* [Problem]: For the records below, output word for word the lines from the one with "ATOM 155 N N" up to and including the one with "ATOM 177 C C". No pictures.

(Dataset entries)
++++++++++++++++++++
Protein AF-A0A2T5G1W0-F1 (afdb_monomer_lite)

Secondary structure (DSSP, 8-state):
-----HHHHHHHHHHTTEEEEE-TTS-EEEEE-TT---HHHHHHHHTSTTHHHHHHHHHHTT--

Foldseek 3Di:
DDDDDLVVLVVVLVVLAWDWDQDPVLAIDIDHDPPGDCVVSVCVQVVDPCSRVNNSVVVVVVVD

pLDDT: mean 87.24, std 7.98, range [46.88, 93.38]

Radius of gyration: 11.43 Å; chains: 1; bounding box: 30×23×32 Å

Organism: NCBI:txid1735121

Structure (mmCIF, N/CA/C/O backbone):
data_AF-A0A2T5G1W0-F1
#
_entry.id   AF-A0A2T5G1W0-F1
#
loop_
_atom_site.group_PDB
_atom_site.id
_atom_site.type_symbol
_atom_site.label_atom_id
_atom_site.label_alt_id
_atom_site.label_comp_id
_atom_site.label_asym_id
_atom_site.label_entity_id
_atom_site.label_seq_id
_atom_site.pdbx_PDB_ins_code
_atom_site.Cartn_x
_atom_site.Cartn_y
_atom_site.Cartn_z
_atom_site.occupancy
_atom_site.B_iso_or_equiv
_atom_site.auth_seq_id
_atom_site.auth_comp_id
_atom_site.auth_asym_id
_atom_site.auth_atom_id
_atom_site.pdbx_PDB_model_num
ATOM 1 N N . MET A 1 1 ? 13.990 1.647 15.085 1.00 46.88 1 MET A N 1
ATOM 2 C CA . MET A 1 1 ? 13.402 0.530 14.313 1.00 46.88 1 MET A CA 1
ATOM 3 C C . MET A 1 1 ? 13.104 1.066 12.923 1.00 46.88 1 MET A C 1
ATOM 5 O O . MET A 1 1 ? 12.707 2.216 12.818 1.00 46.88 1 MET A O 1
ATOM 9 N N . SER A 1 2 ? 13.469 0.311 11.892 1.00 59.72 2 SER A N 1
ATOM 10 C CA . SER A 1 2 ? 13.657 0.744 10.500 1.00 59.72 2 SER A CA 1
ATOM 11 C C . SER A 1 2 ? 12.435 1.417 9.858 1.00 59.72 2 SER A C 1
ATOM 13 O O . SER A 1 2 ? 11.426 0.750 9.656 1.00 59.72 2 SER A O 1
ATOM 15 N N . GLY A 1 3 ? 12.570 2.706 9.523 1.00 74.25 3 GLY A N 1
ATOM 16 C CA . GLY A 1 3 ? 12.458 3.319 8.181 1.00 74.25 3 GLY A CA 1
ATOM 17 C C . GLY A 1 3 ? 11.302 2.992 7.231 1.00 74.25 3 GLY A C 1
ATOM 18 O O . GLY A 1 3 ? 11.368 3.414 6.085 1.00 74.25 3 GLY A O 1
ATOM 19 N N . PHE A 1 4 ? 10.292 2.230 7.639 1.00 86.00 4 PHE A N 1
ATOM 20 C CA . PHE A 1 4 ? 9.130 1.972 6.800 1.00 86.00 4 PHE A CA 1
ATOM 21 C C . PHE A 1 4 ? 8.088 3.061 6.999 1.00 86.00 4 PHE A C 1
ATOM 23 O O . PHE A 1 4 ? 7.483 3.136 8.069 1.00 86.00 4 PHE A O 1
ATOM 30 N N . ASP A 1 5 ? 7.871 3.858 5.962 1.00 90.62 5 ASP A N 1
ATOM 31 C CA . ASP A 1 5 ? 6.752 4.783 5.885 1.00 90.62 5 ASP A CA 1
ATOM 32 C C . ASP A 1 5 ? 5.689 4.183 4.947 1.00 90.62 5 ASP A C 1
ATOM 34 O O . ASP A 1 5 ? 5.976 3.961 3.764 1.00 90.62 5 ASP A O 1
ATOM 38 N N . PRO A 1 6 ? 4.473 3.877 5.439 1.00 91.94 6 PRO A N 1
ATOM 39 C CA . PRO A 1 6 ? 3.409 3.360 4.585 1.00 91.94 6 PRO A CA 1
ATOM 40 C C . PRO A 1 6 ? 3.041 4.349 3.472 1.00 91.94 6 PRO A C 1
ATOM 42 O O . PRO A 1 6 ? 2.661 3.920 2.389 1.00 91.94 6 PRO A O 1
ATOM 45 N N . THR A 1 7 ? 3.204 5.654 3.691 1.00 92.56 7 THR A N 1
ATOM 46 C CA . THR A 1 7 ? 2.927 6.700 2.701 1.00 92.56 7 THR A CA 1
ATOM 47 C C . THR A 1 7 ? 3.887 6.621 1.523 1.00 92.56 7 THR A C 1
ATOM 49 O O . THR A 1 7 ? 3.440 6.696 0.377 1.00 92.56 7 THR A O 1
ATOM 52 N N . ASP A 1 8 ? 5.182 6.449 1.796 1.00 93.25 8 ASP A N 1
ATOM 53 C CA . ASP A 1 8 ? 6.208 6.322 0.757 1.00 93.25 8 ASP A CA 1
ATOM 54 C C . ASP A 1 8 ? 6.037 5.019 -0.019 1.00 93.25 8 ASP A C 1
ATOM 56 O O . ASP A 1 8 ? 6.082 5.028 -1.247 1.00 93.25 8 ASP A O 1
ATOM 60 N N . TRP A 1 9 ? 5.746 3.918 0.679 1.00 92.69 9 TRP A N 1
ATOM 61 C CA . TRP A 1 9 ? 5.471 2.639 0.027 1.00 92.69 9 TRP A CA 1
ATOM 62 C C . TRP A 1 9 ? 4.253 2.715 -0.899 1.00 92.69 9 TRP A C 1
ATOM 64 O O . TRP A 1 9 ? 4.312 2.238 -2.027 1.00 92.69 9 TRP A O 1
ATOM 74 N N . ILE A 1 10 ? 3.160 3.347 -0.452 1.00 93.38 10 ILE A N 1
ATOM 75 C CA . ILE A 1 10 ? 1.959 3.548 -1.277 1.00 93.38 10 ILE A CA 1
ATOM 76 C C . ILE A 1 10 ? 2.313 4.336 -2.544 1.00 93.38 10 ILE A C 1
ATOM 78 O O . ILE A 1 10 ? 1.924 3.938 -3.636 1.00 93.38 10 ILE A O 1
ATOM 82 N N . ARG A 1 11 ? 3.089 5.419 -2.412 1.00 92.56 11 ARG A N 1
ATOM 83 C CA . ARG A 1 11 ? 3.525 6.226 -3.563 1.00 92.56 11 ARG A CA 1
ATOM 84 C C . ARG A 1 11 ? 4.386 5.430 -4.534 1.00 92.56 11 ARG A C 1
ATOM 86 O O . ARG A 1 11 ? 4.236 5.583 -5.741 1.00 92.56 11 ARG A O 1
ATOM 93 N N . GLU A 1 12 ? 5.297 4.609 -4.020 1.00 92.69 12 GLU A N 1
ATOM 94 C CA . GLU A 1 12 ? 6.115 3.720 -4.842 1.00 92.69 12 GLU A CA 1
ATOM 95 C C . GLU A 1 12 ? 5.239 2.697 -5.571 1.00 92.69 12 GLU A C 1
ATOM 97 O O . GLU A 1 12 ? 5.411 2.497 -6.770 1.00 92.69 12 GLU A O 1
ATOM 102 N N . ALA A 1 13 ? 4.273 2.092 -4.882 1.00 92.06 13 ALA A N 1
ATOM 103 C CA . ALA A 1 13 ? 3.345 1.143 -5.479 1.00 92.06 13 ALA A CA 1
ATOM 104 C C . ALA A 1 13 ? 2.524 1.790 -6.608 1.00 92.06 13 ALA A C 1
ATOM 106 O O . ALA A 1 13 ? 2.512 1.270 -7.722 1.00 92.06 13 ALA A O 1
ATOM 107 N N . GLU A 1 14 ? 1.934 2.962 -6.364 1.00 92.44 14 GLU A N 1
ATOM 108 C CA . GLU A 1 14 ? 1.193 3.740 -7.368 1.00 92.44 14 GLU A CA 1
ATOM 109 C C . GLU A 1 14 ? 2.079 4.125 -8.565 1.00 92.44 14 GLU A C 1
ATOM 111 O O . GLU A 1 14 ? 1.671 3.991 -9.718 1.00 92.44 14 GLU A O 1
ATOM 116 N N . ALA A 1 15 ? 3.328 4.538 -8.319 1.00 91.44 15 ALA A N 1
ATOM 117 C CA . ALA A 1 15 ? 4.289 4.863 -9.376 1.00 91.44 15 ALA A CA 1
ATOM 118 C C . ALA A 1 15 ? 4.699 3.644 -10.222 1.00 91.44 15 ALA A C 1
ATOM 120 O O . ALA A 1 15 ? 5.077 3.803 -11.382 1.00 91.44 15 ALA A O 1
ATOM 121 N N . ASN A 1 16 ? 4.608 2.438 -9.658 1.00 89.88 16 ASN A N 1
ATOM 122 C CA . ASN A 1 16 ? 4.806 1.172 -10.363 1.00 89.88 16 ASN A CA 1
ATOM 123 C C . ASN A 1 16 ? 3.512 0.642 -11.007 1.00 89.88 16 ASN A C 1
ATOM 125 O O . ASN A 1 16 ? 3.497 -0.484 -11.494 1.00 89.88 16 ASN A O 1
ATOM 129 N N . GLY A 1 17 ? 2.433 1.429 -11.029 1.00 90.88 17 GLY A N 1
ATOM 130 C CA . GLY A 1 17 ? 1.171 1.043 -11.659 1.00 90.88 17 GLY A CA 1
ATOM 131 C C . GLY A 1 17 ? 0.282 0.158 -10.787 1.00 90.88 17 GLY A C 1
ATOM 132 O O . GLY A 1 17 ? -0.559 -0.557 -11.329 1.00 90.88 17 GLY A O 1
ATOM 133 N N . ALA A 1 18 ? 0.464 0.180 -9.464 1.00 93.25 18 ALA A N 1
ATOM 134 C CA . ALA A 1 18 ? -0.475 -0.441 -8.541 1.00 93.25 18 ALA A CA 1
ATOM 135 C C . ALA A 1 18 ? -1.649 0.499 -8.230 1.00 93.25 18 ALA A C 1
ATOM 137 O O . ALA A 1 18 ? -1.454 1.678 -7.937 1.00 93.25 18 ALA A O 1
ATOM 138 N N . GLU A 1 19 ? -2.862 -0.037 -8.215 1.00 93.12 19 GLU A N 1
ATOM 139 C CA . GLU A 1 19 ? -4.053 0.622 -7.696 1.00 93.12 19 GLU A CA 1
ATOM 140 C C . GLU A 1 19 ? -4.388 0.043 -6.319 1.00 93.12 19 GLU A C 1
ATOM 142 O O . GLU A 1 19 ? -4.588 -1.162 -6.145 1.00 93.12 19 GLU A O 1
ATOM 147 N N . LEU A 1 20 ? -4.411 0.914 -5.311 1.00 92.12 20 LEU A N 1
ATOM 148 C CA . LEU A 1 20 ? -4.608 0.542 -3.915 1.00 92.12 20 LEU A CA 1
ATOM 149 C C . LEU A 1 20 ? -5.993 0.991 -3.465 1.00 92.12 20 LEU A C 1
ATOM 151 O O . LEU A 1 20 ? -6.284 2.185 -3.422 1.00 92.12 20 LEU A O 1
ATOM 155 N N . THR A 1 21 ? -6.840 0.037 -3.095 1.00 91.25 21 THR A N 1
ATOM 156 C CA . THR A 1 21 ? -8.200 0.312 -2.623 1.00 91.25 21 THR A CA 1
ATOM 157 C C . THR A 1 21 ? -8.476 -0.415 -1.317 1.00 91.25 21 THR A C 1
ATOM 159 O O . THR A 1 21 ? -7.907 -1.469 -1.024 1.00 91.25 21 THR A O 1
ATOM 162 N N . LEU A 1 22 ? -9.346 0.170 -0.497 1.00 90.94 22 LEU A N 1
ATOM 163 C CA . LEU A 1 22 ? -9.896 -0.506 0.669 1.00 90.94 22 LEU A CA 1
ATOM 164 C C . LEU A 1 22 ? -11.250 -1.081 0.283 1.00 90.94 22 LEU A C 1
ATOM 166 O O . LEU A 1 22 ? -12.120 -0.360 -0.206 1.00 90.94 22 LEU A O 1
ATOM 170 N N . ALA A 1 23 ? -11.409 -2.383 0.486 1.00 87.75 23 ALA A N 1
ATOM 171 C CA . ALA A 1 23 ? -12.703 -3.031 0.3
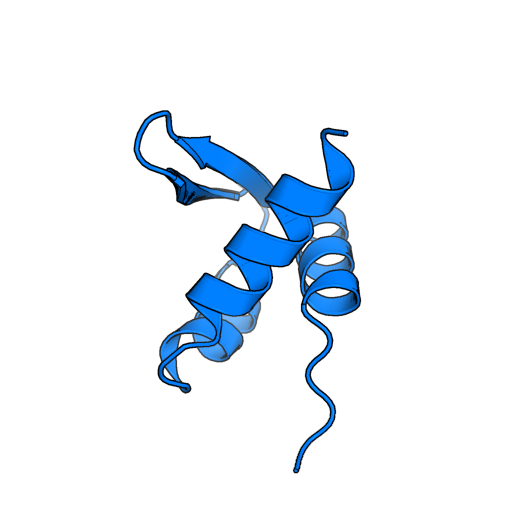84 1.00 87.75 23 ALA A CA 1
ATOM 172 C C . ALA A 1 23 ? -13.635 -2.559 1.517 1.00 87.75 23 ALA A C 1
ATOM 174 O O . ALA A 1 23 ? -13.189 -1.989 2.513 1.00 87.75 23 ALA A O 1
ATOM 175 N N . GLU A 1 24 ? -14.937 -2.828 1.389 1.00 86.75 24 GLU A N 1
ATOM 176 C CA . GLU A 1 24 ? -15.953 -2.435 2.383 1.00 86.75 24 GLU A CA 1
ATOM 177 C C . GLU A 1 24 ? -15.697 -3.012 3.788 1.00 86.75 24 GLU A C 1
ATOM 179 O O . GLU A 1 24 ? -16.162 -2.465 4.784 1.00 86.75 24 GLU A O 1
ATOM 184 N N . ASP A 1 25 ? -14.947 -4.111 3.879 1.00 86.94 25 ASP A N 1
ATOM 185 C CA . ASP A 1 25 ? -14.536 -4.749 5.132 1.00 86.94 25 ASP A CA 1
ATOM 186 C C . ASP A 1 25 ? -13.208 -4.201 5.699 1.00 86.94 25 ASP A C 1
++++++++++++++++++++
* [Solution to the problem]:
ATOM 155 N N . THR A 1 21 ? -6.840 0.037 -3.095 1.00 91.25 21 THR A N 1
ATOM 156 C CA . THR A 1 21 ? -8.200 0.312 -2.623 1.00 91.25 21 THR A CA 1
ATOM 157 C C . THR A 1 21 ? -8.476 -0.415 -1.317 1.00 91.25 21 THR A C 1
ATOM 159 O O . THR A 1 21 ? -7.907 -1.469 -1.024 1.00 91.25 21 THR A O 1
ATOM 162 N N . LEU A 1 22 ? -9.346 0.170 -0.497 1.00 90.94 22 LEU A N 1
ATOM 163 C CA . LEU A 1 22 ? -9.896 -0.506 0.669 1.00 90.94 22 LEU A CA 1
ATOM 164 C C . LEU A 1 22 ? -11.250 -1.081 0.283 1.00 90.94 22 LEU A C 1
ATOM 166 O O . LEU A 1 22 ? -12.120 -0.360 -0.206 1.00 90.94 22 LEU A O 1
ATOM 170 N N . ALA A 1 23 ? -11.409 -2.383 0.486 1.00 87.75 23 ALA A N 1
ATOM 171 C CA . ALA A 1 23 ? -12.703 -3.031 0.3
84 1.00 87.75 23 ALA A CA 1
ATOM 172 C C . ALA A 1 23 ? -13.635 -2.559 1.517 1.00 87.75 23 ALA A C 1
ATOM 174 O O . ALA A 1 23 ? -13.189 -1.989 2.513 1.00 87.75 23 ALA A O 1
ATOM 175 N N . GLU A 1 24 ? -14.937 -2.828 1.389 1.00 86.75 24 GLU A N 1
ATOM 176 C CA . GLU A 1 24 ? -15.953 -2.435 2.383 1.00 86.75 24 GLU A CA 1
ATOM 177 C C . GLU A 1 24 ? -15.697 -3.012 3.788 1.00 86.75 24 GLU A C 1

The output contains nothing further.